[Records from a collection]
_ _ _

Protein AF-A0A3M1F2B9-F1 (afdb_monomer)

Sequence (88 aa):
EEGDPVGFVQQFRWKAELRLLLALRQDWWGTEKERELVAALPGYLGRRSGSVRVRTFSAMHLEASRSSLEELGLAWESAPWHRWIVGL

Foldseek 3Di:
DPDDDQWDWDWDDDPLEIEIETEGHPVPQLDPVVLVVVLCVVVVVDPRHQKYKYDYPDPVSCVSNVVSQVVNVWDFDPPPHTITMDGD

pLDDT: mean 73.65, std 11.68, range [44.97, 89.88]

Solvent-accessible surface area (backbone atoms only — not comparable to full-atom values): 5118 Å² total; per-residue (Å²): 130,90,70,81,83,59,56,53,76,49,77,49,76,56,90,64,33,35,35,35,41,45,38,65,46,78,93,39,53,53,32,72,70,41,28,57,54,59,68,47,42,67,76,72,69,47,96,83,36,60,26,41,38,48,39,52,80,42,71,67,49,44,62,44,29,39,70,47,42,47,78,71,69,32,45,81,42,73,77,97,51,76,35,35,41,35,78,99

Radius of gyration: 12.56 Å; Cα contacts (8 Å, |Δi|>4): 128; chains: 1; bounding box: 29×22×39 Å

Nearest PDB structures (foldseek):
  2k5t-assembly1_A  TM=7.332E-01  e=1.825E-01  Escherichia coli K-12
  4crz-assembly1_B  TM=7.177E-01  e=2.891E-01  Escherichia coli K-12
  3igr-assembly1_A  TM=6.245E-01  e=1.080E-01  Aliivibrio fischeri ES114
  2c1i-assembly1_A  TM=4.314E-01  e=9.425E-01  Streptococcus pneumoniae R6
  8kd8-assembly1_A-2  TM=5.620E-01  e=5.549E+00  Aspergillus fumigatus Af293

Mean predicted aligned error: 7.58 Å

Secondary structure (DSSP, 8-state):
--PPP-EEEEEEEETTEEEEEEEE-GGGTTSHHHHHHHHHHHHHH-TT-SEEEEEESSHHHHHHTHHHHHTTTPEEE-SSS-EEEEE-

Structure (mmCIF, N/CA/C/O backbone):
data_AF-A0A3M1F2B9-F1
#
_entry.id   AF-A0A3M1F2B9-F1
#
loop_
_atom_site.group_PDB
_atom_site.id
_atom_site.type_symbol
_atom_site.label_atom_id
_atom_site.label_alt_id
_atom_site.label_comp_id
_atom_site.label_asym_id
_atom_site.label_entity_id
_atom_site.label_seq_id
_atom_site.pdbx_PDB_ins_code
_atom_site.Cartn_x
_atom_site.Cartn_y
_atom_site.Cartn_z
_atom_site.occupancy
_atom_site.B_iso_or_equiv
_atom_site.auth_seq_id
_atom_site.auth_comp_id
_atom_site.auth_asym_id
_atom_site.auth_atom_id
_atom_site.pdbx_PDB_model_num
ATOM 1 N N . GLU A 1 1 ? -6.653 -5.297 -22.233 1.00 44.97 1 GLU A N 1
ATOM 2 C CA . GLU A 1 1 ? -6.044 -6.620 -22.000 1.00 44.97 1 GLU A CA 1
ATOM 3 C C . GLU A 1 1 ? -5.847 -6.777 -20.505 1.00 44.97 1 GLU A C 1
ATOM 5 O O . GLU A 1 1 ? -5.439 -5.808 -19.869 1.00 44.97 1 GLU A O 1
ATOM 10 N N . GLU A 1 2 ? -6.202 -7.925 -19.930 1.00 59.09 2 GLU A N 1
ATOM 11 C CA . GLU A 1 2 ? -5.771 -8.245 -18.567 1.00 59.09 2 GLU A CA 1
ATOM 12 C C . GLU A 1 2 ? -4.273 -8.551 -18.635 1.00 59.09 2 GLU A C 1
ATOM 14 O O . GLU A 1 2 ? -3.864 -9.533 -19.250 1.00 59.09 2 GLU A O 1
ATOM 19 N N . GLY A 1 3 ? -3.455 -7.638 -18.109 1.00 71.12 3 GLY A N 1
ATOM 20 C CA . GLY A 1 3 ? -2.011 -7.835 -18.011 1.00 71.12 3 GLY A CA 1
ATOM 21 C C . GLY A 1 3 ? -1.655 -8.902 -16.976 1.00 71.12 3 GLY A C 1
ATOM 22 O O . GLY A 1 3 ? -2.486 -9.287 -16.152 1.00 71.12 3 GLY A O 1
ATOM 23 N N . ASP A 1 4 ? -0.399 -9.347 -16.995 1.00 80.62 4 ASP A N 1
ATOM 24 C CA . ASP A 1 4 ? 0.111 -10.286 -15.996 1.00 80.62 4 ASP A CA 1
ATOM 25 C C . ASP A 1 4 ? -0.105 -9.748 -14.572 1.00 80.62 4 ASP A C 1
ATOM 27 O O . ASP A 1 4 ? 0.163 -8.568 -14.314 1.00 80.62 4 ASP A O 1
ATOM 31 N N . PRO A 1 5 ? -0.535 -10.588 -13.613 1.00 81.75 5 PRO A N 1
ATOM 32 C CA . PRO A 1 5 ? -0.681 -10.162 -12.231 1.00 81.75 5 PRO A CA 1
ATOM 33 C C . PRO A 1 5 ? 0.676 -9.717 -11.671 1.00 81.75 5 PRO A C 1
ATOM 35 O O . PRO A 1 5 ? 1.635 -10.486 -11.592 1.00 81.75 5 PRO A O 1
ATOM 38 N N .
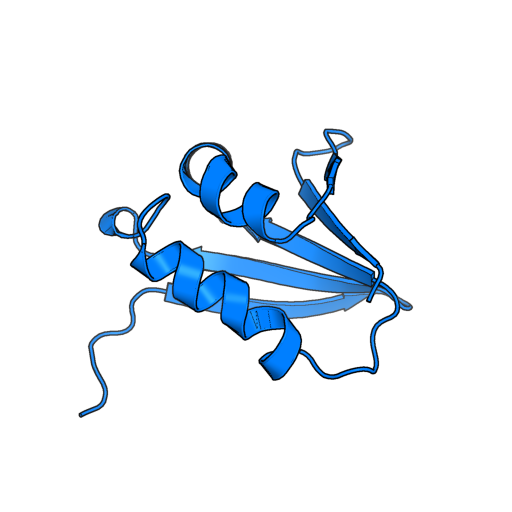 VAL A 1 6 ? 0.751 -8.452 -11.254 1.00 85.69 6 VAL A N 1
ATOM 39 C CA . VAL A 1 6 ? 1.976 -7.838 -10.707 1.00 85.69 6 VAL A CA 1
ATOM 40 C C . VAL A 1 6 ? 2.070 -7.929 -9.185 1.00 85.69 6 VAL A C 1
ATOM 42 O O . VAL A 1 6 ? 3.033 -7.455 -8.584 1.00 85.69 6 VAL A O 1
ATOM 45 N N . GLY A 1 7 ? 1.071 -8.540 -8.555 1.00 86.62 7 GLY A N 1
ATOM 46 C CA . GLY A 1 7 ? 0.957 -8.641 -7.113 1.00 86.62 7 GLY A CA 1
ATOM 47 C C . GLY A 1 7 ? -0.479 -8.855 -6.656 1.00 86.62 7 GLY A C 1
ATOM 48 O O . GLY A 1 7 ? -1.369 -9.142 -7.456 1.00 86.62 7 GLY A O 1
ATOM 49 N N . PHE A 1 8 ? -0.703 -8.685 -5.359 1.00 85.25 8 PHE A N 1
ATOM 50 C CA . PHE A 1 8 ? -2.030 -8.686 -4.763 1.00 85.25 8 PHE A CA 1
ATOM 51 C C . PHE A 1 8 ? -2.133 -7.678 -3.619 1.00 85.25 8 PHE A C 1
ATOM 53 O O . PHE A 1 8 ? -1.152 -7.331 -2.955 1.00 85.25 8 PHE A O 1
ATOM 60 N N . VAL A 1 9 ? -3.368 -7.250 -3.365 1.00 82.69 9 VAL A N 1
ATOM 61 C CA . VAL A 1 9 ? -3.743 -6.490 -2.176 1.00 82.69 9 VAL A CA 1
ATOM 62 C C . VAL A 1 9 ? -4.685 -7.357 -1.361 1.00 82.69 9 VAL A C 1
ATOM 64 O O . VAL A 1 9 ? -5.785 -7.683 -1.804 1.00 82.69 9 VAL A O 1
ATOM 67 N N . GLN A 1 10 ? -4.264 -7.732 -0.160 1.00 85.06 10 GLN A N 1
ATOM 68 C CA . GLN A 1 10 ? -5.146 -8.394 0.789 1.00 85.06 10 GLN A CA 1
ATOM 69 C C . GLN A 1 10 ? -5.681 -7.367 1.779 1.00 85.06 10 GLN A C 1
ATOM 71 O O . GLN A 1 10 ? -4.917 -6.636 2.406 1.00 85.06 10 GLN A O 1
ATOM 76 N N . GLN A 1 11 ? -7.000 -7.346 1.947 1.00 84.69 11 GLN A N 1
ATOM 77 C CA . GLN A 1 11 ? -7.680 -6.470 2.894 1.00 84.69 11 GLN A CA 1
ATOM 78 C C . GLN A 1 11 ? -8.242 -7.262 4.072 1.00 84.69 11 GLN A C 1
ATOM 80 O O . GLN A 1 11 ? -8.850 -8.318 3.894 1.00 84.69 11 GLN A O 1
ATOM 85 N N . PHE A 1 12 ? -8.100 -6.725 5.281 1.00 85.00 12 PHE A N 1
ATOM 86 C CA . PHE A 1 12 ? -8.862 -7.194 6.430 1.00 85.00 12 PHE A CA 1
ATOM 87 C C . PHE A 1 12 ? -9.236 -6.044 7.356 1.00 85.00 12 PHE A C 1
ATOM 89 O O . PHE A 1 12 ? -8.472 -5.103 7.559 1.00 85.00 12 PHE A O 1
ATOM 96 N N . ARG A 1 13 ? -10.433 -6.115 7.936 1.00 82.00 13 ARG A N 1
ATOM 97 C CA . ARG A 1 13 ? -10.896 -5.128 8.914 1.00 82.00 13 ARG A CA 1
ATOM 98 C C . ARG A 1 13 ? -10.582 -5.613 10.320 1.00 82.00 13 ARG A C 1
ATOM 100 O O . ARG A 1 13 ? -10.879 -6.753 10.670 1.00 82.00 13 ARG A O 1
ATOM 107 N N . TRP A 1 14 ? -10.011 -4.733 11.133 1.00 81.12 14 TRP A N 1
ATOM 108 C CA . TRP A 1 14 ? -9.817 -4.953 12.560 1.00 81.12 14 TRP A CA 1
ATOM 109 C C . TRP A 1 14 ? -10.409 -3.781 13.336 1.00 81.12 14 TRP A C 1
ATOM 111 O O . TRP A 1 14 ? -9.828 -2.698 13.389 1.00 81.12 14 TRP A O 1
ATOM 121 N N . LYS A 1 15 ? -11.570 -3.994 13.964 1.00 83.38 15 LYS A N 1
ATOM 122 C CA . LYS A 1 15 ? -12.358 -2.912 14.578 1.00 83.38 15 LYS A CA 1
ATOM 123 C C . LYS A 1 15 ? -12.640 -1.805 13.539 1.00 83.38 15 LYS A C 1
ATOM 125 O O . LYS A 1 15 ? -13.173 -2.107 12.476 1.00 83.38 15 LYS A O 1
ATOM 130 N N . ALA A 1 16 ? -12.281 -0.553 13.834 1.00 75.25 16 ALA A N 1
ATOM 131 C CA . ALA A 1 16 ? -12.436 0.599 12.940 1.00 75.25 16 ALA A CA 1
ATOM 132 C C . ALA A 1 16 ? -11.252 0.806 11.966 1.00 75.25 16 ALA A C 1
ATOM 134 O O . ALA A 1 16 ? -11.286 1.731 11.156 1.00 75.25 16 ALA A O 1
ATOM 135 N N . GLU A 1 17 ? -10.220 -0.039 12.042 1.00 75.81 17 GLU A N 1
ATOM 136 C CA . GLU A 1 17 ? -9.008 0.050 11.226 1.00 75.81 17 GLU A CA 1
ATOM 137 C C . GLU A 1 17 ? -9.107 -0.894 10.022 1.00 75.81 17 GLU A C 1
ATOM 139 O O . GLU A 1 17 ? -9.385 -2.092 10.164 1.00 75.81 17 GLU A O 1
ATOM 144 N N . LEU A 1 18 ? -8.838 -0.366 8.830 1.00 78.88 18 LEU A N 1
ATOM 145 C CA . LEU A 1 18 ? -8.651 -1.172 7.630 1.00 78.88 18 LEU A CA 1
ATOM 146 C C . LEU A 1 18 ? -7.173 -1.518 7.483 1.00 78.88 18 LEU A C 1
ATOM 148 O O . LEU A 1 18 ? -6.319 -0.639 7.497 1.00 78.88 18 LEU A O 1
ATOM 152 N N . ARG A 1 19 ? -6.860 -2.802 7.347 1.00 82.56 19 ARG A N 1
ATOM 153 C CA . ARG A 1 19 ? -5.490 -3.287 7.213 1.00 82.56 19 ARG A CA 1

_ _ _

[EXERCISE]
Your answer must be the line with "ATOM 137 C C" and all lines after it through the final line of the entries, copied exactly and with nothing added.

[ANSWER TO THIS PROBLEM]
ATOM 137 C C . GLU A 1 17 ? -9.107 -0.894 10.022 1.00 75.81 17 GLU A C 1
ATOM 139 O O . GLU A 1 17 ? -9.385 -2.092 10.164 1.00 75.81 17 GLU A O 1
ATOM 144 N N . LEU A 1 18 ? -8.838 -0.366 8.830 1.00 78.88 18 LEU A N 1
ATOM 145 C CA . LEU A 1 18 ? -8.651 -1.172 7.630 1.00 78.88 18 LEU A CA 1
ATOM 146 C C . LEU A 1 18 ? -7.173 -1.518 7.483 1.00 78.88 18 LEU A C 1
ATOM 148 O O . LEU A 1 18 ? -6.319 -0.639 7.497 1.00 78.88 18 LEU A O 1
ATOM 152 N N . ARG A 1 19 ? -6.860 -2.802 7.347 1.00 82.56 19 ARG A N 1
ATOM 153 C CA . ARG A 1 19 ? -5.490 -3.287 7.213 1.00 82.56 19 ARG A CA 1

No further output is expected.